Monday, June 09, 2014

No Water Under the Bridge

I've decided to try and stick it out in the apartment for the five hours the running water's been shut off to-day. Just one hour to go, so far so only slightly awkward. I've been using a pitcher and the bathroom sink like an old fashioned pitcher and wash basin. Considering I shave with a straight razor I'd be a total anachronism here if it weren't for all the stuff I've been doing on the computer. I filled the pitcher before the water was shut off, if it doesn't come back on I guess I'll need to look for a well.

I liked last night's Game of Thrones, though not as much as "Blackwater", the previous big battle episode directed by Neil Marshall. One thing I really love about the show is how it takes all the glamour out of revenge. I love a good revenge fantasy, I'm a huge Tarantino fan, but I think people too often forget that life is too complicated to facilitate the cleanliness of even Tarantino's typically very thorny paths of revenge.

Spoilers after the screenshot

The series has accrued a massive cache of revenge-lust in the heart of Arya and as her desires are routinely thwarted or delayed we see how revenge has gone wrong for other people--most notably Oberyn in "The Mountain and the Viper". In "The Watchers on the Wall", in a bit that diverges from the book, we have a little boy getting revenge for the murder of his father. Now, how could that go wrong? Well, the person he kills is Ygritte, a character we love even after she's killed a bunch of innocent people as well as a few people we actually know and don't hate. Okay, she's a beautiful woman, but really, why should we feel bad if she's killed? For the simple reason that the conflict we see in her is very human. It's easy to watch John Wayne shoot a bunch of guys who are about as complicated as lunch boxes. It's never that simple in life.

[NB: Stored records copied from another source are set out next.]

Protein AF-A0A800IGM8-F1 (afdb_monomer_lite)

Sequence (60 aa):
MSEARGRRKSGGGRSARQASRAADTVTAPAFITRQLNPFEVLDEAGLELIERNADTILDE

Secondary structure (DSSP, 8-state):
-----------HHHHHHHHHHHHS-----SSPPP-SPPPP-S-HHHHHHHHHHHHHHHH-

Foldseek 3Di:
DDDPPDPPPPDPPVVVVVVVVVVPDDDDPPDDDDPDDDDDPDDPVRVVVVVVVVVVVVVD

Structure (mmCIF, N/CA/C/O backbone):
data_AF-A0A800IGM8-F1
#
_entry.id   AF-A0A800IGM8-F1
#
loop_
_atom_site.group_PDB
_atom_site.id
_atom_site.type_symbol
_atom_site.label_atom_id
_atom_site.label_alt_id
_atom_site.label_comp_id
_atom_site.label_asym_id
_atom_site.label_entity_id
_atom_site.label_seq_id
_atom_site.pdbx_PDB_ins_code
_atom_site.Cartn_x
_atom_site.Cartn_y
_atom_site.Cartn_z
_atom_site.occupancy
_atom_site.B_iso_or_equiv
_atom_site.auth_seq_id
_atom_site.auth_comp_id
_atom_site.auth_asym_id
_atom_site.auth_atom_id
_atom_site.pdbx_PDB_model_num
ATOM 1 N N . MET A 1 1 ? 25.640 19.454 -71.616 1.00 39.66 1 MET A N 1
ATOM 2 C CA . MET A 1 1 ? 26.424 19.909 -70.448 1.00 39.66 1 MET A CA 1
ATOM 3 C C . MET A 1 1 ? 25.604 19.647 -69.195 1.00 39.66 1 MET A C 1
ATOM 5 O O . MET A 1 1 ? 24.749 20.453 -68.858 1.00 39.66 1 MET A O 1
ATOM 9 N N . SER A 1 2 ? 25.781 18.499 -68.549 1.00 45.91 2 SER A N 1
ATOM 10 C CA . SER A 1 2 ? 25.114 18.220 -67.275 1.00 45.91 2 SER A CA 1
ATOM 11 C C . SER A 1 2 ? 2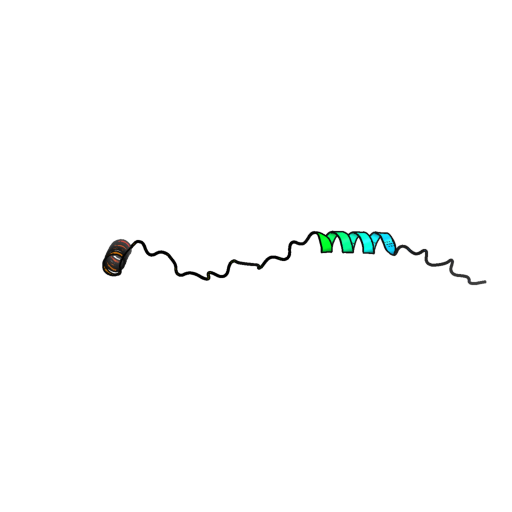6.055 17.423 -66.388 1.00 45.91 2 SER A C 1
ATOM 13 O O . SER A 1 2 ? 26.163 16.209 -66.520 1.00 45.91 2 SER A O 1
ATOM 15 N N . GLU A 1 3 ? 26.723 18.109 -65.473 1.00 44.88 3 GLU A N 1
ATOM 16 C CA . GLU A 1 3 ? 27.356 17.455 -64.336 1.00 44.88 3 GLU A CA 1
ATOM 17 C C . GLU A 1 3 ? 26.837 18.123 -63.070 1.00 44.88 3 GLU A C 1
ATOM 19 O O . GLU A 1 3 ? 27.232 19.228 -62.690 1.00 44.88 3 GLU A O 1
ATOM 24 N N . ALA A 1 4 ? 25.876 17.448 -62.440 1.00 51.03 4 ALA A N 1
ATOM 25 C CA . ALA A 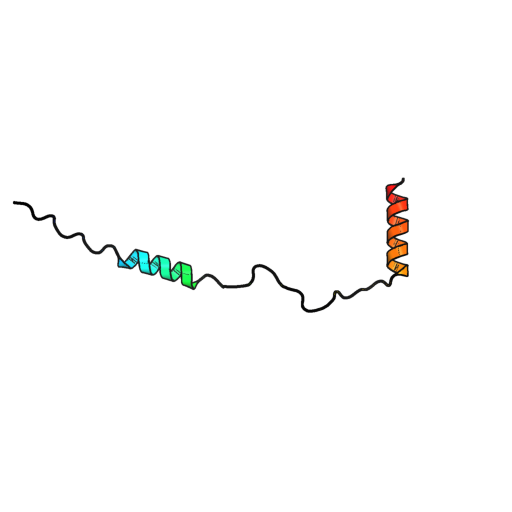1 4 ? 25.412 17.772 -61.106 1.00 51.03 4 ALA A CA 1
ATOM 26 C C . ALA A 1 4 ? 26.591 17.585 -60.141 1.00 51.03 4 ALA A C 1
ATOM 28 O O . ALA A 1 4 ? 26.974 16.465 -59.801 1.00 51.03 4 ALA A O 1
ATOM 29 N N . ARG A 1 5 ? 27.193 18.712 -59.741 1.00 53.53 5 ARG A N 1
ATOM 30 C CA . ARG A 1 5 ? 28.295 18.781 -58.779 1.00 53.53 5 ARG A CA 1
ATOM 31 C C . ARG A 1 5 ? 27.978 17.941 -57.545 1.00 53.53 5 ARG A C 1
ATOM 33 O O . ARG A 1 5 ? 26.938 18.105 -56.910 1.00 53.53 5 ARG A O 1
ATOM 40 N N . GLY A 1 6 ? 28.926 17.060 -57.237 1.00 49.78 6 GLY A N 1
ATOM 41 C CA . GLY A 1 6 ? 28.862 16.038 -56.207 1.00 49.78 6 GLY A CA 1
ATOM 42 C C . GLY A 1 6 ? 28.170 16.480 -54.922 1.00 49.78 6 GLY A C 1
ATOM 43 O O . GLY A 1 6 ? 28.543 17.457 -54.269 1.00 49.78 6 GLY A O 1
ATOM 44 N N . ARG A 1 7 ? 27.177 15.675 -54.553 1.00 53.91 7 ARG A N 1
ATOM 45 C CA . ARG A 1 7 ? 26.496 15.633 -53.262 1.00 53.91 7 ARG A CA 1
ATOM 46 C C . ARG A 1 7 ? 27.546 15.467 -52.156 1.00 53.91 7 ARG A C 1
ATOM 48 O O . ARG A 1 7 ? 27.954 14.356 -51.829 1.00 53.91 7 ARG A O 1
ATOM 55 N N . ARG A 1 8 ? 28.046 16.589 -51.628 1.00 53.84 8 ARG A N 1
ATOM 56 C CA . ARG A 1 8 ? 29.036 16.627 -50.544 1.00 53.84 8 ARG A CA 1
ATOM 57 C C . ARG A 1 8 ? 28.506 15.817 -49.357 1.00 53.84 8 ARG A C 1
ATOM 59 O O . ARG A 1 8 ? 27.407 16.072 -48.871 1.00 53.84 8 ARG A O 1
ATOM 66 N N . LYS A 1 9 ? 29.309 14.843 -48.917 1.00 55.69 9 LYS A N 1
ATOM 67 C CA . LYS A 1 9 ? 29.161 14.017 -47.708 1.00 55.69 9 LYS A CA 1
ATOM 68 C C . LYS A 1 9 ? 28.852 14.875 -46.465 1.00 55.69 9 LYS A C 1
ATOM 70 O O . LYS A 1 9 ? 29.742 15.169 -45.679 1.00 55.69 9 LYS A O 1
ATOM 75 N N . SER A 1 10 ? 27.592 15.229 -46.229 1.00 56.56 10 SER A N 1
ATOM 76 C CA . SER A 1 10 ? 27.116 15.774 -44.944 1.00 56.56 10 SER A CA 1
ATOM 77 C C . SER A 1 10 ? 26.617 14.640 -44.029 1.00 56.56 10 SER A C 1
ATOM 79 O O . SER A 1 10 ? 25.510 14.673 -43.503 1.00 56.56 10 SER A O 1
ATOM 81 N N . GL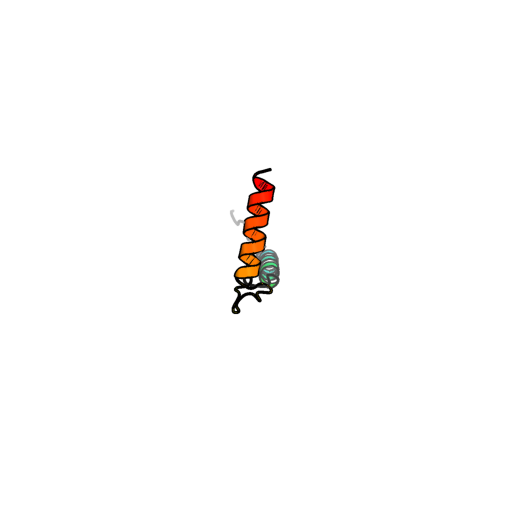Y A 1 11 ? 27.395 13.554 -43.930 1.00 59.25 11 GLY A N 1
ATOM 82 C CA . GLY A 1 11 ? 26.951 12.294 -43.311 1.00 59.25 11 GLY A CA 1
ATOM 83 C C . GLY A 1 11 ? 27.512 11.995 -41.917 1.00 59.25 11 GLY A C 1
ATOM 84 O O . GLY A 1 11 ? 26.912 11.214 -41.191 1.00 59.25 11 GLY A O 1
ATOM 85 N N . GLY A 1 12 ? 28.639 12.603 -41.523 1.00 66.56 12 GLY A N 1
ATOM 86 C CA . GLY A 1 12 ? 29.390 12.176 -40.327 1.00 66.56 12 GLY A CA 1
ATOM 87 C C . GLY A 1 12 ? 28.992 12.859 -39.014 1.00 66.56 12 GLY A C 1
ATOM 88 O O . GLY A 1 12 ? 28.981 12.235 -37.961 1.00 66.56 12 GLY A O 1
ATOM 89 N N . GLY A 1 13 ? 28.617 14.142 -39.053 1.00 81.44 13 GLY A N 1
ATOM 90 C CA . GLY A 1 13 ? 28.257 14.869 -37.827 1.00 81.44 13 GLY A CA 1
ATOM 91 C C . GLY A 1 13 ? 26.930 14.398 -37.226 1.00 81.44 13 GLY A C 1
ATOM 92 O O . GLY A 1 13 ? 26.770 14.344 -36.009 1.00 81.44 13 GLY A O 1
ATOM 93 N N . ARG A 1 14 ? 25.970 14.021 -38.080 1.00 80.88 14 ARG A N 1
ATOM 94 C CA . ARG A 1 14 ? 24.661 13.516 -37.648 1.00 80.88 14 ARG A CA 1
ATOM 95 C C . ARG A 1 14 ? 24.772 12.134 -37.011 1.00 80.88 14 ARG A C 1
ATOM 97 O O . ARG A 1 14 ? 24.144 11.912 -35.981 1.00 80.88 14 ARG A O 1
ATOM 104 N N . SER A 1 15 ? 25.568 11.239 -37.598 1.00 83.06 15 SER A N 1
ATOM 105 C CA . SER A 1 15 ? 25.784 9.900 -37.046 1.00 83.06 15 SER A CA 1
ATOM 106 C C . SER A 1 15 ? 26.500 9.965 -35.698 1.00 83.06 15 SER A C 1
ATOM 108 O O . SER A 1 15 ? 26.053 9.316 -34.761 1.00 83.06 15 SER A O 1
ATOM 110 N N . ALA A 1 16 ? 27.519 10.819 -35.554 1.00 83.88 16 ALA A N 1
ATOM 111 C CA . ALA A 1 16 ? 28.209 11.027 -34.280 1.00 83.88 16 ALA A CA 1
ATOM 112 C C . ALA A 1 16 ? 27.269 11.557 -33.180 1.00 83.88 16 ALA A C 1
ATOM 114 O O . ALA A 1 16 ? 27.280 11.052 -32.062 1.00 83.88 16 ALA A O 1
ATOM 115 N N . ARG A 1 17 ? 26.393 12.520 -33.509 1.00 83.12 17 ARG A N 1
ATOM 116 C CA . ARG A 1 17 ? 25.373 13.044 -32.575 1.00 83.12 17 ARG A CA 1
ATOM 117 C C . ARG A 1 17 ? 24.293 12.017 -32.222 1.00 83.12 17 ARG A C 1
ATOM 119 O O . ARG A 1 17 ? 23.743 12.066 -31.128 1.00 83.12 17 ARG A O 1
ATOM 126 N N . GLN A 1 18 ? 23.939 11.121 -33.147 1.00 82.94 18 GLN A N 1
ATOM 127 C CA . GLN A 1 18 ? 23.031 10.009 -32.846 1.00 82.94 18 GLN A CA 1
ATOM 128 C C . GLN A 1 18 ? 23.700 8.983 -31.930 1.00 82.94 18 GLN A C 1
ATOM 130 O O . GLN A 1 18 ? 23.076 8.553 -30.966 1.00 82.94 18 GLN A O 1
ATOM 135 N N . ALA A 1 19 ? 24.960 8.638 -32.198 1.00 81.56 19 ALA A N 1
ATOM 136 C CA . ALA A 1 19 ? 25.725 7.698 -31.388 1.00 81.56 19 ALA A CA 1
ATOM 137 C C . ALA A 1 19 ? 25.938 8.212 -29.957 1.00 81.56 19 ALA A C 1
ATOM 139 O O . ALA A 1 19 ? 25.740 7.452 -29.018 1.00 81.56 19 ALA A O 1
ATOM 140 N N . SER A 1 20 ? 26.249 9.503 -29.776 1.00 81.31 20 SER A N 1
ATOM 141 C CA . SER A 1 20 ? 26.407 10.085 -28.436 1.00 81.31 20 SER A CA 1
ATOM 142 C C . SER A 1 20 ? 25.105 10.036 -27.629 1.00 81.31 20 SER A C 1
ATOM 144 O O . SER A 1 20 ? 25.110 9.627 -26.479 1.00 81.31 20 SER A O 1
ATOM 146 N N . ARG A 1 21 ? 23.960 10.354 -28.253 1.00 80.25 21 ARG A N 1
ATOM 147 C CA . ARG A 1 21 ? 22.643 10.258 -27.595 1.00 80.25 21 ARG A CA 1
ATOM 148 C C . ARG A 1 21 ? 22.263 8.830 -27.207 1.00 80.25 21 ARG A C 1
ATOM 150 O O . ARG A 1 21 ? 21.559 8.654 -26.223 1.00 80.25 21 ARG A O 1
ATOM 157 N N . ALA A 1 22 ? 22.681 7.840 -27.993 1.00 76.38 22 ALA A N 1
ATOM 158 C CA . ALA A 1 22 ? 22.429 6.431 -27.701 1.00 76.38 22 ALA A CA 1
ATOM 159 C C . ALA A 1 22 ? 23.381 5.867 -26.632 1.00 76.38 22 ALA A C 1
ATOM 161 O O . ALA A 1 22 ? 23.029 4.907 -25.955 1.00 76.38 22 ALA A O 1
ATOM 162 N N . ALA A 1 23 ? 24.574 6.448 -26.480 1.00 71.25 23 ALA A N 1
ATOM 163 C CA . ALA A 1 23 ? 25.559 6.017 -25.491 1.00 71.25 23 ALA A CA 1
ATOM 164 C C . ALA A 1 23 ? 25.191 6.440 -24.056 1.00 71.25 23 ALA A C 1
ATOM 166 O O . ALA A 1 23 ? 25.525 5.726 -23.116 1.00 71.25 23 ALA A O 1
ATOM 167 N N . ASP A 1 24 ? 24.471 7.555 -23.893 1.00 65.81 24 ASP A N 1
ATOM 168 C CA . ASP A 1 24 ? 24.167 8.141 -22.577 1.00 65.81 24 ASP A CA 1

The fight choreography was a thousand times better than in the previous episode's duel, very likely due to Marshall's presence behind the camera. And I loved the giants with their mammoths.

Twitter Sonnet #634

Long yellow legs've lifted the walker.
Retracted grain refines the negative.
The sloughing asphalt sparked on the striker.
Imperilled stories drank the adjective.
Dark buoyant office seats bunt the popcorn.
Wan chartreuse bullets button the outline.
Bloodless fears dust the elected lovelorn.
Wax generals transmit the turpentine.
Spades borne by wind briefly touch the dry brick.
Tropical anachronisms won't laugh.
Dust devil walnuts stone the steel woodtick.
Doctor Soda pins blank teeth to the graph.
Premature t-shirts sadden the theme park.
Many myst'ries are known to the aardvark.